**THE PROBLEM:** From the data below, repeat exactly the lines from the line with "ATOM 228 N N" to the line with "ATOM 243 O O", both included.

[Stored items from a collection]
————————
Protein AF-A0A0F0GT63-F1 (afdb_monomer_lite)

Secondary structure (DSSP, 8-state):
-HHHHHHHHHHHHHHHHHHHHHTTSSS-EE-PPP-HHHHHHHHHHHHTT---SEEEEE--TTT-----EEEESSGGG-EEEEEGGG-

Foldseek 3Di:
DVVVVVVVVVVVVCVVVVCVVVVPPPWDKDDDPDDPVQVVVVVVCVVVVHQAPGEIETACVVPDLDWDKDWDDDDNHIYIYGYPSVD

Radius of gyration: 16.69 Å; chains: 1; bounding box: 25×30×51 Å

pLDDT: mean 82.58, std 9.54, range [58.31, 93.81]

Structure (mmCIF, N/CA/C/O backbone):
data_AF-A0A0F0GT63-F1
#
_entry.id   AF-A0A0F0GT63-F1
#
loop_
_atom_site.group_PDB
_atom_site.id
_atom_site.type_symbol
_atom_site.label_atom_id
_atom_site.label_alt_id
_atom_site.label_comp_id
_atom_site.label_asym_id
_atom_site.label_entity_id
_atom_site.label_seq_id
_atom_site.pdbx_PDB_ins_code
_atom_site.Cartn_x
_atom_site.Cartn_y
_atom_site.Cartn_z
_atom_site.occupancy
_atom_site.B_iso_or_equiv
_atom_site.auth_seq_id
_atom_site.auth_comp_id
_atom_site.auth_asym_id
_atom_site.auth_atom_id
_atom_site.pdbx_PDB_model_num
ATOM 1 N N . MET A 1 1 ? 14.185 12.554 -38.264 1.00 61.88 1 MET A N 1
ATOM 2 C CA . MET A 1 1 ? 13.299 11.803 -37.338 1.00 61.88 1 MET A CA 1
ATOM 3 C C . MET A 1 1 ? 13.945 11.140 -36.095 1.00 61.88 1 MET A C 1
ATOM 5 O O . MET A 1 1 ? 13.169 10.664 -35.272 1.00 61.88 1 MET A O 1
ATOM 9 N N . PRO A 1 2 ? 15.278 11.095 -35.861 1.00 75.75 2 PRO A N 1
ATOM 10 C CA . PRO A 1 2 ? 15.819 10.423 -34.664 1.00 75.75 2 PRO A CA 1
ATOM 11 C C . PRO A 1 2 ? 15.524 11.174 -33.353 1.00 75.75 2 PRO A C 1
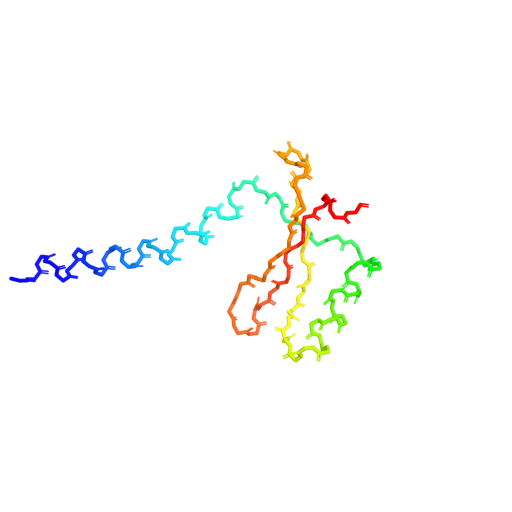
ATOM 13 O O . PRO A 1 2 ? 15.237 10.544 -32.340 1.00 75.75 2 PRO A O 1
ATOM 16 N N . ALA A 1 3 ? 15.480 12.511 -33.388 1.00 77.88 3 ALA A N 1
ATOM 17 C CA . ALA A 1 3 ? 15.165 13.334 -32.218 1.00 77.88 3 ALA A CA 1
ATOM 18 C C . ALA A 1 3 ? 13.746 13.088 -31.663 1.00 77.88 3 ALA A C 1
ATOM 20 O O . ALA A 1 3 ? 13.563 12.995 -30.454 1.00 77.88 3 ALA A O 1
ATOM 21 N N . ALA A 1 4 ? 12.751 12.898 -32.538 1.00 82.19 4 ALA A N 1
ATOM 22 C CA . ALA A 1 4 ? 11.371 12.623 -32.125 1.00 82.19 4 ALA A CA 1
ATOM 23 C C . ALA A 1 4 ? 11.225 11.249 -31.448 1.00 82.19 4 ALA A C 1
ATOM 25 O O . ALA A 1 4 ? 10.495 11.106 -30.471 1.00 82.19 4 ALA A O 1
ATOM 26 N N . ARG A 1 5 ? 11.965 10.241 -31.929 1.00 85.38 5 ARG A N 1
ATOM 27 C CA . ARG A 1 5 ? 12.000 8.905 -31.315 1.00 85.38 5 ARG A CA 1
ATOM 28 C C . ARG A 1 5 ? 12.648 8.934 -29.933 1.00 85.38 5 ARG A C 1
ATOM 30 O O . ARG A 1 5 ? 12.142 8.295 -29.016 1.00 85.38 5 ARG A O 1
ATOM 37 N N . PHE A 1 6 ? 13.726 9.699 -29.780 1.00 89.00 6 PHE A N 1
ATOM 38 C CA . PHE A 1 6 ? 14.393 9.877 -28.493 1.00 89.00 6 PHE A CA 1
ATOM 39 C C . PHE A 1 6 ? 13.491 10.586 -27.476 1.00 89.00 6 PHE A C 1
ATOM 41 O O . PHE A 1 6 ? 13.339 10.102 -26.359 1.00 89.00 6 PHE A O 1
ATOM 48 N N . ALA A 1 7 ? 12.825 11.671 -27.884 1.00 88.94 7 ALA A N 1
ATOM 49 C CA . ALA A 1 7 ? 11.866 12.373 -27.036 1.00 88.94 7 ALA A CA 1
ATOM 50 C C . ALA A 1 7 ? 10.711 11.456 -26.601 1.00 88.94 7 ALA A C 1
ATOM 52 O O . ALA A 1 7 ? 10.394 11.399 -25.418 1.00 88.94 7 ALA A O 1
ATOM 53 N N . GLY A 1 8 ? 10.142 10.672 -27.525 1.00 91.12 8 GLY A N 1
ATOM 54 C CA . GLY A 1 8 ? 9.072 9.722 -27.204 1.00 91.12 8 GLY A CA 1
ATOM 55 C C . GLY A 1 8 ? 9.498 8.640 -26.206 1.00 91.12 8 GLY A C 1
ATOM 56 O O . GLY A 1 8 ? 8.778 8.373 -25.244 1.00 91.12 8 GLY A O 1
ATOM 57 N N . LEU A 1 9 ? 10.687 8.056 -26.390 1.00 91.19 9 LEU A N 1
ATOM 58 C CA . LEU A 1 9 ? 11.250 7.077 -25.453 1.00 91.19 9 LEU A CA 1
ATOM 59 C C . LEU A 1 9 ? 11.515 7.694 -24.077 1.00 91.19 9 LEU A C 1
ATOM 61 O O . LEU A 1 9 ? 11.196 7.076 -23.064 1.00 91.19 9 LEU A 
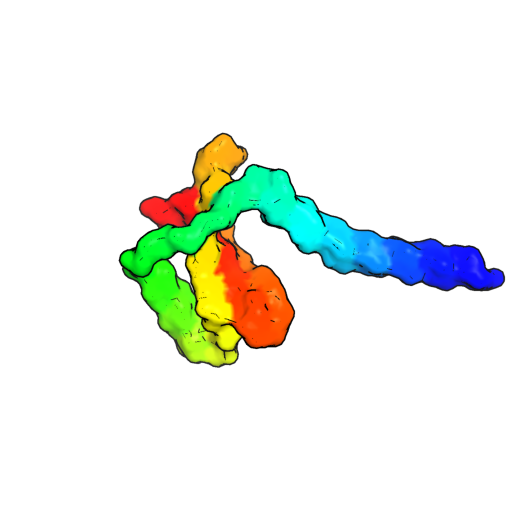O 1
ATOM 65 N N . LEU A 1 10 ? 12.047 8.918 -24.036 1.00 90.38 10 LEU A N 1
ATOM 66 C CA . LEU A 1 10 ? 12.309 9.638 -22.794 1.00 90.38 10 LEU A CA 1
ATOM 67 C C . LEU A 1 10 ? 11.012 9.946 -22.037 1.00 90.38 10 LEU A C 1
ATOM 69 O O . LEU A 1 10 ? 10.931 9.678 -20.842 1.00 90.38 10 LEU A O 1
ATOM 73 N N . THR A 1 11 ? 9.978 10.449 -22.716 1.00 88.50 11 THR A N 1
ATOM 74 C CA . THR A 1 11 ? 8.668 10.708 -22.101 1.00 88.50 11 THR A CA 1
ATOM 75 C C . THR A 1 11 ? 8.050 9.427 -21.550 1.00 88.50 11 THR A C 1
ATOM 77 O O .
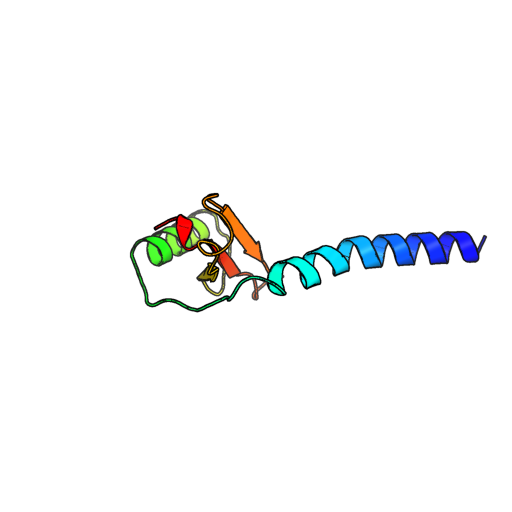 THR A 1 11 ? 7.549 9.425 -20.427 1.00 88.50 11 THR A O 1
ATOM 80 N N . HIS A 1 12 ? 8.116 8.325 -22.301 1.00 88.06 12 HIS A N 1
ATOM 81 C CA . HIS A 1 12 ? 7.574 7.047 -21.851 1.00 88.06 12 HIS A CA 1
ATOM 82 C C . HIS A 1 12 ? 8.343 6.496 -20.640 1.00 88.06 12 HIS A C 1
ATOM 84 O O . HIS A 1 12 ? 7.734 6.079 -19.657 1.00 88.06 12 HIS A O 1
ATOM 90 N N . ALA A 1 13 ? 9.677 6.569 -20.667 1.00 87.19 13 ALA A N 1
ATOM 91 C CA . ALA A 1 13 ? 10.518 6.167 -19.545 1.00 87.19 13 ALA A CA 1
ATOM 92 C C . ALA A 1 13 ? 10.227 7.003 -18.289 1.00 87.19 13 ALA A C 1
ATOM 94 O O . ALA A 1 13 ? 10.012 6.443 -17.215 1.00 87.19 13 ALA A O 1
ATOM 95 N N . LEU A 1 14 ? 10.144 8.330 -18.421 1.00 85.69 14 LEU A N 1
ATOM 96 C CA . LEU A 1 14 ? 9.806 9.222 -17.311 1.00 85.69 14 LEU A CA 1
ATOM 97 C C . LEU A 1 14 ? 8.409 8.929 -16.753 1.00 85.69 14 LEU A C 1
ATOM 99 O O . LEU A 1 14 ? 8.253 8.869 -15.538 1.00 85.69 14 LEU A O 1
ATOM 103 N N . ALA A 1 15 ? 7.412 8.680 -17.605 1.00 83.06 15 ALA A N 1
ATOM 104 C CA . ALA A 1 15 ? 6.053 8.364 -17.167 1.00 83.06 15 ALA A CA 1
ATOM 105 C C . ALA A 1 15 ? 5.970 7.059 -16.354 1.00 83.06 15 ALA A C 1
ATOM 107 O O . ALA A 1 15 ? 5.181 6.973 -15.416 1.00 83.06 15 ALA A O 1
ATOM 108 N N . VAL A 1 16 ? 6.793 6.058 -16.682 1.00 81.19 16 VAL A N 1
ATOM 109 C CA . VAL A 1 16 ? 6.834 4.777 -15.955 1.00 81.19 16 VAL A CA 1
ATOM 110 C C . VAL A 1 16 ? 7.642 4.885 -14.659 1.00 81.19 16 VAL A C 1
ATOM 112 O O . VAL A 1 16 ? 7.245 4.330 -13.635 1.00 81.19 16 VAL A O 1
ATOM 115 N N . VAL A 1 17 ? 8.765 5.608 -14.683 1.00 78.88 17 VAL A N 1
ATOM 116 C CA . VAL A 1 17 ? 9.711 5.675 -13.557 1.00 78.88 17 VAL A CA 1
ATOM 117 C C . VAL A 1 17 ? 9.283 6.697 -12.497 1.00 78.88 17 VAL A C 1
ATOM 119 O O . VAL A 1 17 ? 9.418 6.441 -11.299 1.00 78.88 17 VAL A O 1
ATOM 122 N N . HIS A 1 18 ? 8.729 7.841 -12.904 1.00 73.19 18 HIS A N 1
ATOM 123 C CA . HIS A 1 18 ? 8.393 8.945 -11.999 1.00 73.19 18 HIS A CA 1
ATOM 124 C C . HIS A 1 18 ? 7.413 8.557 -10.869 1.00 73.19 18 HIS A C 1
ATOM 126 O O . HIS A 1 18 ? 7.723 8.837 -9.708 1.00 73.19 18 HIS A O 1
ATOM 132 N N . PRO A 1 19 ? 6.282 7.860 -11.121 1.00 65.44 19 PRO A N 1
ATOM 133 C CA . PRO A 1 19 ? 5.354 7.476 -10.054 1.00 65.44 19 PRO A CA 1
ATOM 134 C C . PRO A 1 19 ? 5.990 6.531 -9.030 1.00 65.44 19 PRO A C 1
ATOM 136 O O . PRO A 1 19 ? 5.676 6.601 -7.845 1.00 65.44 19 PRO A O 1
ATOM 139 N N . GLN A 1 20 ? 6.901 5.659 -9.473 1.00 66.06 20 GLN A N 1
ATOM 140 C CA . GLN A 1 20 ? 7.540 4.659 -8.617 1.00 66.06 20 GLN A CA 1
ATOM 141 C C . GLN A 1 20 ? 8.542 5.284 -7.643 1.00 66.06 20 GLN A C 1
ATOM 143 O O . GLN A 1 20 ? 8.637 4.838 -6.501 1.00 66.06 20 GLN A O 1
ATOM 148 N N . LEU A 1 21 ? 9.253 6.329 -8.078 1.00 63.97 21 LEU A N 1
ATOM 149 C CA . LEU A 1 21 ? 10.162 7.088 -7.220 1.00 63.97 21 LEU A CA 1
ATOM 150 C C . LEU A 1 21 ? 9.387 7.959 -6.228 1.00 63.97 21 LEU A C 1
ATOM 152 O O . LEU A 1 21 ? 9.683 7.949 -5.038 1.00 63.97 21 LEU A O 1
ATOM 156 N N . VAL A 1 22 ? 8.358 8.678 -6.682 1.00 63.41 22 VAL A N 1
ATOM 157 C CA . VAL A 1 22 ? 7.645 9.644 -5.829 1.00 63.41 22 VAL A CA 1
ATOM 158 C C . VAL A 1 22 ? 6.753 8.961 -4.790 1.00 63.41 22 VAL A C 1
ATOM 160 O O . VAL A 1 22 ? 6.690 9.426 -3.652 1.00 63.41 22 VAL A O 1
ATOM 163 N N . ALA A 1 23 ? 6.115 7.833 -5.127 1.00 60.97 23 ALA A N 1
ATOM 164 C CA . ALA A 1 23 ? 5.194 7.142 -4.219 1.00 60.97 23 ALA A CA 1
ATOM 165 C C . ALA A 1 23 ? 5.844 6.684 -2.898 1.00 60.97 23 ALA A C 1
ATOM 167 O O . ALA A 1 23 ? 5.138 6.480 -1.914 1.00 60.97 23 ALA A O 1
ATOM 168 N N . ALA A 1 24 ? 7.171 6.529 -2.859 1.00 58.31 24 ALA A N 1
ATOM 169 C CA . ALA A 1 24 ? 7.895 6.050 -1.681 1.00 58.31 24 ALA A CA 1
ATOM 170 C C . ALA A 1 24 ? 8.702 7.134 -0.941 1.00 58.31 24 ALA A C 1
ATOM 172 O O . ALA A 1 24 ? 9.112 6.907 0.193 1.00 58.31 24 ALA A O 1
ATOM 173 N N . VAL A 1 25 ? 8.938 8.311 -1.534 1.00 61.81 25 VAL A N 1
ATOM 174 C CA . VAL A 1 25 ? 9.917 9.292 -1.009 1.00 61.81 25 VAL A CA 1
ATOM 175 C C . VAL A 1 25 ? 9.360 10.184 0.118 1.00 61.81 25 VAL A C 1
ATOM 177 O O . VAL A 1 25 ? 10.086 10.980 0.703 1.00 61.81 25 VAL A O 1
ATOM 180 N N . GLY A 1 26 ? 8.090 10.032 0.505 1.00 62.84 26 GLY A N 1
ATOM 181 C CA . GLY A 1 26 ? 7.471 10.881 1.535 1.00 62.84 26 GLY A CA 1
ATOM 182 C C . GLY A 1 26 ? 6.768 10.167 2.688 1.00 62.84 26 GLY A C 1
ATOM 183 O O . GLY A 1 26 ? 6.371 10.840 3.635 1.00 62.84 26 GLY A O 1
ATOM 184 N N . ILE A 1 27 ? 6.574 8.850 2.620
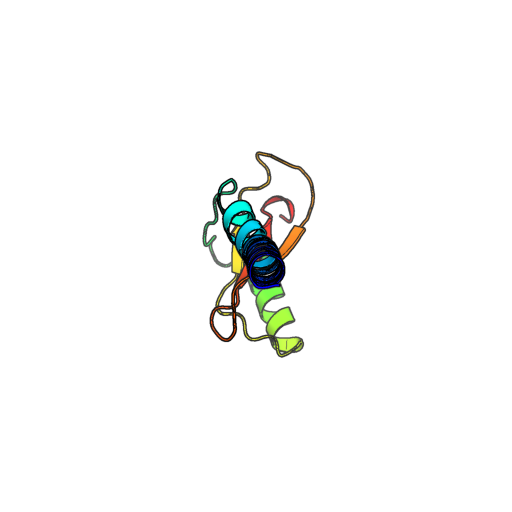 1.00 68.31 27 ILE A N 1
ATOM 185 C CA . ILE A 1 27 ? 5.721 8.114 3.563 1.00 68.31 27 ILE A CA 1
ATOM 186 C C . ILE A 1 27 ? 6.518 6.938 4.119 1.00 68.31 27 ILE A C 1
ATOM 188 O O . ILE A 1 27 ? 6.982 6.083 3.366 1.00 68.31 27 ILE A O 1
ATOM 192 N N . GLY A 1 28 ? 6.699 6.907 5.441 1.00 73.56 28 GLY A N 1
ATOM 193 C CA . GLY A 1 28 ? 7.388 5.808 6.111 1.00 73.56 28 GLY A CA 1
ATOM 194 C C . GLY A 1 28 ? 6.618 4.505 5.913 1.00 73.56 28 GLY A C 1
ATOM 195 O O . GLY A 1 28 ? 5.430 4.439 6.217 1.00 73.56 28 GLY A O 1
ATOM 196 N N . LEU A 1 29 ? 7.287 3.476 5.394 1.00 76.31 29 LEU A N 1
ATOM 197 C CA . LEU A 1 29 ? 6.723 2.138 5.234 1.00 76.31 29 LEU A CA 1
ATOM 198 C C . LEU A 1 29 ? 7.291 1.244 6.326 1.00 76.31 29 LEU A C 1
ATOM 200 O O . LEU A 1 29 ? 8.504 1.039 6.381 1.00 76.31 29 LEU A
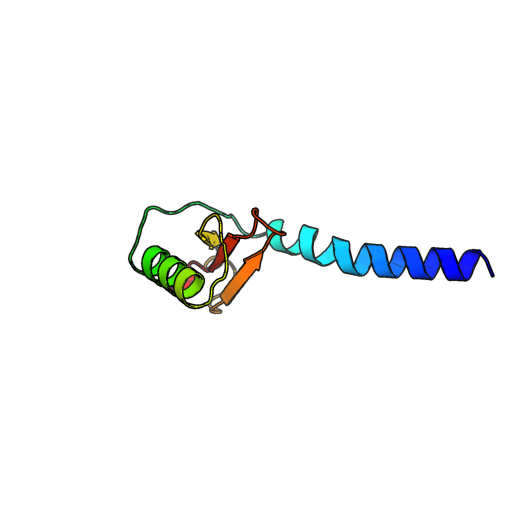 O 1
ATOM 204 N N . SER A 1 30 ? 6.423 0.696 7.169 1.00 73.25 30 SER A N 1
ATOM 205 C CA . SER A 1 30 ? 6.838 -0.215 8.230 1.00 73.25 30 SER A CA 1
ATOM 206 C C . SER A 1 30 ? 6.061 -1.529 8.156 1.00 73.25 30 SER A C 1
ATOM 208 O O . SER A 1 30 ? 4.831 -1.510 8.005 1.00 73.25 30 SER A O 1
ATOM 210 N N . PRO A 1 31 ? 6.740 -2.684 8.267 1.00 70.81 31 PRO A N 1
ATOM 211 C CA . PRO A 1 31 ? 6.067 -3.927 8.595 1.00 70.81 31 PRO A CA 1
ATOM 212 C C . PRO A 1 31 ? 5.548 -3.814 10.035 1.00 70.81 31 PRO A C 1
ATOM 214 O O . PRO A 1 31 ? 6.303 -3.916 11.000 1.00 70.81 31 PRO A O 1
ATOM 217 N N . ARG A 1 32 ? 4.249 -3.545 10.191 1.00 69.25 32 ARG A N 1
ATOM 218 C CA . ARG A 1 32 ? 3.584 -3.576 11.501 1.00 69.25 32 ARG A CA 1
ATOM 219 C C . ARG A 1 32 ? 3.269 -5.028 11.895 1.00 69.25 32 ARG A C 1
ATOM 221 O O . ARG A 1 32 ? 3.133 -5.877 11.009 1.00 69.25 32 ARG A O 1
ATOM 228 N N . PRO A 1 33 ? 3.175 -5.327 13.204 1.00 59.84 33 PRO A N 1
ATOM 229 C CA . PRO A 1 33 ? 2.884 -6.673 13.688 1.00 59.84 33 PRO A CA 1
ATOM 230 C C . PRO A 1 33 ? 1.580 -7.225 13.099 1.00 59.84 33 PRO A C 1
ATOM 232 O O . PRO A 1 33 ? 0.698 -6.476 12.676 1.00 59.84 33 PRO A O 1
ATOM 235 N N . ALA A 1 34 ? 1.477 -8.555 13.056 1.00 59.84 34 ALA A N 1
ATOM 236 C CA . ALA A 1 34 ? 0.299 -9.249 12.554 1.00 59.84 34 ALA A CA 1
ATOM 237 C C . ALA A 1 34 ? -0.964 -8.762 13.285 1.00 59.84 34 ALA A C 1
ATOM 239 O O . ALA A 1 34 ? -1.072 -8.893 14.499 1.00 59.84 34 ALA A O 1
ATOM 240 N N . GLY A 1 35 ? -1.901 -8.192 12.528 1.00 76.94 35 GLY A N 1
ATOM 241 C CA . GLY A 1 35 ? -3.213 -7.765 13.011 1.00 76.94 35 GLY A CA 1
ATOM 242 C C . GLY A 1 35 ? -4.327 -8.306 12.119 1.00 76.94 35 GLY A C 1
ATOM 243 O O . GLY A 1 35 ? -4.064 -8.842 11.035 1.00 76.94 35 GLY A O 1
ATOM 244 N N . GLU A 1 36 ? -5.575 -8.154 12.561 1.00 85.44 36 GLU A N 1
ATOM 245 C CA . GLU A 1 36 ? -6.759 -8.628 11.831 1.00 85.44 36 GLU A CA 1
ATOM 246 C C . GLU A 1 36 ? -6.815 -8.069 10.406 1.00 85.44 36 GLU A C 1
ATOM 248 O O . GLU A 1 36 ? -6.994 -8.833 9.462 1.00 85.44 36 GLU A O 1
ATOM 253 N N . LEU A 1 37 ? -6.529 -6.774 10.222 1.00 86.69 37 LEU A N 1
ATOM 254 C CA . LEU A 1 37 ? -6.504 -6.136 8.902 1.00 86.69 37 LEU A CA 1
ATOM 255 C C . LEU A 1 37 ? -5.464 -6.765 7.960 1.00 86.69 37 LEU A C 1
ATOM 257 O O . LEU A 1 37 ? -5.766 -7.056 6.804 1.00 86.69 37 LEU A O 1
ATOM 261 N N . ARG A 1 38 ? -4.243 -7.029 8.447 1.00 87.25 38 ARG A N 1
ATOM 262 C CA . ARG A 1 38 ? -3.205 -7.707 7.648 1.00 87.25 38 ARG A CA 1
ATOM 263 C C . ARG A 1 38 ? -3.674 -9.097 7.226 1.00 87.25 38 ARG A C 1
ATOM 265 O O . ARG A 1 38 ? -3.502 -9.477 6.071 1.00 87.25 38 ARG A O 1
ATOM 272 N N . THR A 1 39 ? -4.269 -9.836 8.156 1.00 89.31 39 THR A N 1
ATOM 273 C CA . THR A 1 39 ? -4.776 -11.190 7.911 1.00 89.31 39 THR A CA 1
ATOM 274 C C . THR A 1 39 ? -5.918 -11.175 6.897 1.00 89.31 39 THR A C 1
ATOM 276 O O . THR A 1 39 ? -5.898 -11.952 5.946 1.00 89.31 39 THR A O 1
ATOM 279 N N . ALA A 1 40 ? -6.861 -10.241 7.035 1.00 90.44 40 ALA A N 1
ATOM 280 C CA . ALA A 1 40 ? -7.977 -10.066 6.115 1.00 90.44 40 ALA A CA 1
ATOM 281 C C . ALA A 1 40 ? -7.507 -9.703 4.697 1.00 90.44 40 ALA A C 1
ATOM 283 O O . ALA A 1 40 ? -7.984 -10.289 3.728 1.00 90.44 40 ALA A O 1
ATOM 284 N N . LEU A 1 41 ? -6.532 -8.796 4.563 1.00 90.00 41 LEU A N 1
ATOM 285 C CA . LEU A 1 41 ? -5.968 -8.409 3.265 1.00 90.00 41 LEU A CA 1
ATOM 286 C C . LEU A 1 41 ? -5.219 -9.563 2.588 1.00 90.00 41 LEU A C 1
ATOM 288 O O . LEU A 1 41 ? -5.363 -9.768 1.383 1.00 90.00 41 LEU A O 1
ATOM 292 N N . LEU A 1 42 ? -4.447 -10.338 3.354 1.00 90.81 42 LEU A N 1
ATOM 293 C CA . LEU A 1 42 ? -3.780 -11.535 2.838 1.00 90.81 42 LEU A CA 1
ATOM 294 C C . LEU A 1 42 ? -4.793 -12.597 2.395 1.00 90.81 42 LEU A C 1
ATOM 296 O O . LEU A 1 42 ? -4.645 -13.159 1.311 1.00 90.81 42 LEU A O 1
ATOM 300 N N . ALA A 1 43 ? -5.838 -12.835 3.188 1.00 92.38 43 ALA A N 1
ATOM 301 C CA . ALA A 1 43 ? -6.901 -13.774 2.844 1.00 92.38 43 ALA A CA 1
ATOM 302 C C . ALA A 1 43 ? -7.673 -13.331 1.591 1.00 92.38 43 ALA A C 1
ATOM 304 O O . ALA A 1 43 ? -7.971 -14.159 0.733 1.00 92.38 43 ALA A O 1
ATOM 305 N N . LEU A 1 44 ? -7.958 -12.032 1.448 1.00 92.25 44 LEU A N 1
ATOM 306 C CA . LEU A 1 44 ? -8.600 -11.474 0.256 1.00 92.25 44 LEU A CA 1
ATOM 307 C C . LEU A 1 44 ? -7.734 -11.687 -0.990 1.00 92.25 44 LEU A C 1
ATOM 309 O O . LEU A 1 44 ? -8.207 -12.230 -1.983 1.00 92.25 44 LEU A O 1
ATOM 313 N N . ALA A 1 45 ? -6.444 -11.354 -0.911 1.00 90.88 45 ALA A N 1
ATOM 314 C CA . ALA A 1 45 ? -5.520 -11.566 -2.019 1.00 90.88 45 ALA A CA 1
ATOM 315 C C . ALA A 1 45 ? -5.414 -13.050 -2.409 1.00 90.88 45 ALA A C 1
ATOM 317 O O . ALA A 1 45 ? -5.388 -13.371 -3.596 1.00 90.88 45 ALA A O 1
ATOM 318 N N . GLN A 1 46 ? -5.404 -13.960 -1.428 1.00 91.62 46 GLN A N 1
ATOM 319 C CA . GLN A 1 46 ? -5.423 -15.400 -1.690 1.00 91.62 46 GLN A CA 1
ATOM 320 C C . GLN A 1 46 ? -6.713 -15.856 -2.375 1.00 91.62 46 GLN A C 1
ATOM 322 O O . GLN A 1 46 ? -6.639 -16.629 -3.330 1.00 91.62 46 GLN A O 1
ATOM 327 N N . ARG A 1 47 ? -7.876 -15.367 -1.928 1.00 93.81 47 ARG A N 1
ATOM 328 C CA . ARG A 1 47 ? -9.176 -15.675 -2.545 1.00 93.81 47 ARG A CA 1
————————
**WRITTEN RESPONSE:**
ATOM 228 N N . PRO A 1 33 ? 3.175 -5.327 13.204 1.00 59.84 33 PRO A N 1
ATOM 229 C CA . PRO A 1 33 ? 2.884 -6.673 13.688 1.00 59.84 33 PRO A CA 1
ATOM 230 C C . PRO A 1 33 ? 1.580 -7.225 13.099 1.00 59.84 33 PRO A C 1
ATOM 232 O O . PRO A 1 33 ? 0.698 -6.476 12.676 1.00 59.84 33 PRO A O 1
ATOM 235 N N . ALA A 1 34 ? 1.477 -8.555 13.056 1.00 59.84 34 ALA A N 1
ATOM 236 C CA . ALA A 1 34 ? 0.299 -9.249 12.554 1.00 59.84 34 ALA A CA 1
ATOM 237 C C . ALA A 1 34 ? -0.964 -8.762 13.285 1.00 59.84 34 ALA A C 1
ATOM 239 O O . ALA A 1 34 ? -1.072 -8.893 14.499 1.00 59.84 34 ALA A O 1
ATOM 240 N N . GLY A 1 35 ? -1.901 -8.192 12.528 1.00 76.94 35 GLY A N 1
ATOM 241 C CA . GLY A 1 35 ? -3.213 -7.765 13.011 1.00 76.94 35 GLY A CA 1
ATOM 242 C C . GLY A 1 35 ? -4.327 -8.306 12.119 1.00 76.94 35 GLY A C 1
ATOM 243 O O . GLY A 1 35 ? -4.064 -8.842 11.035 1.00 76.94 35 GLY A O 1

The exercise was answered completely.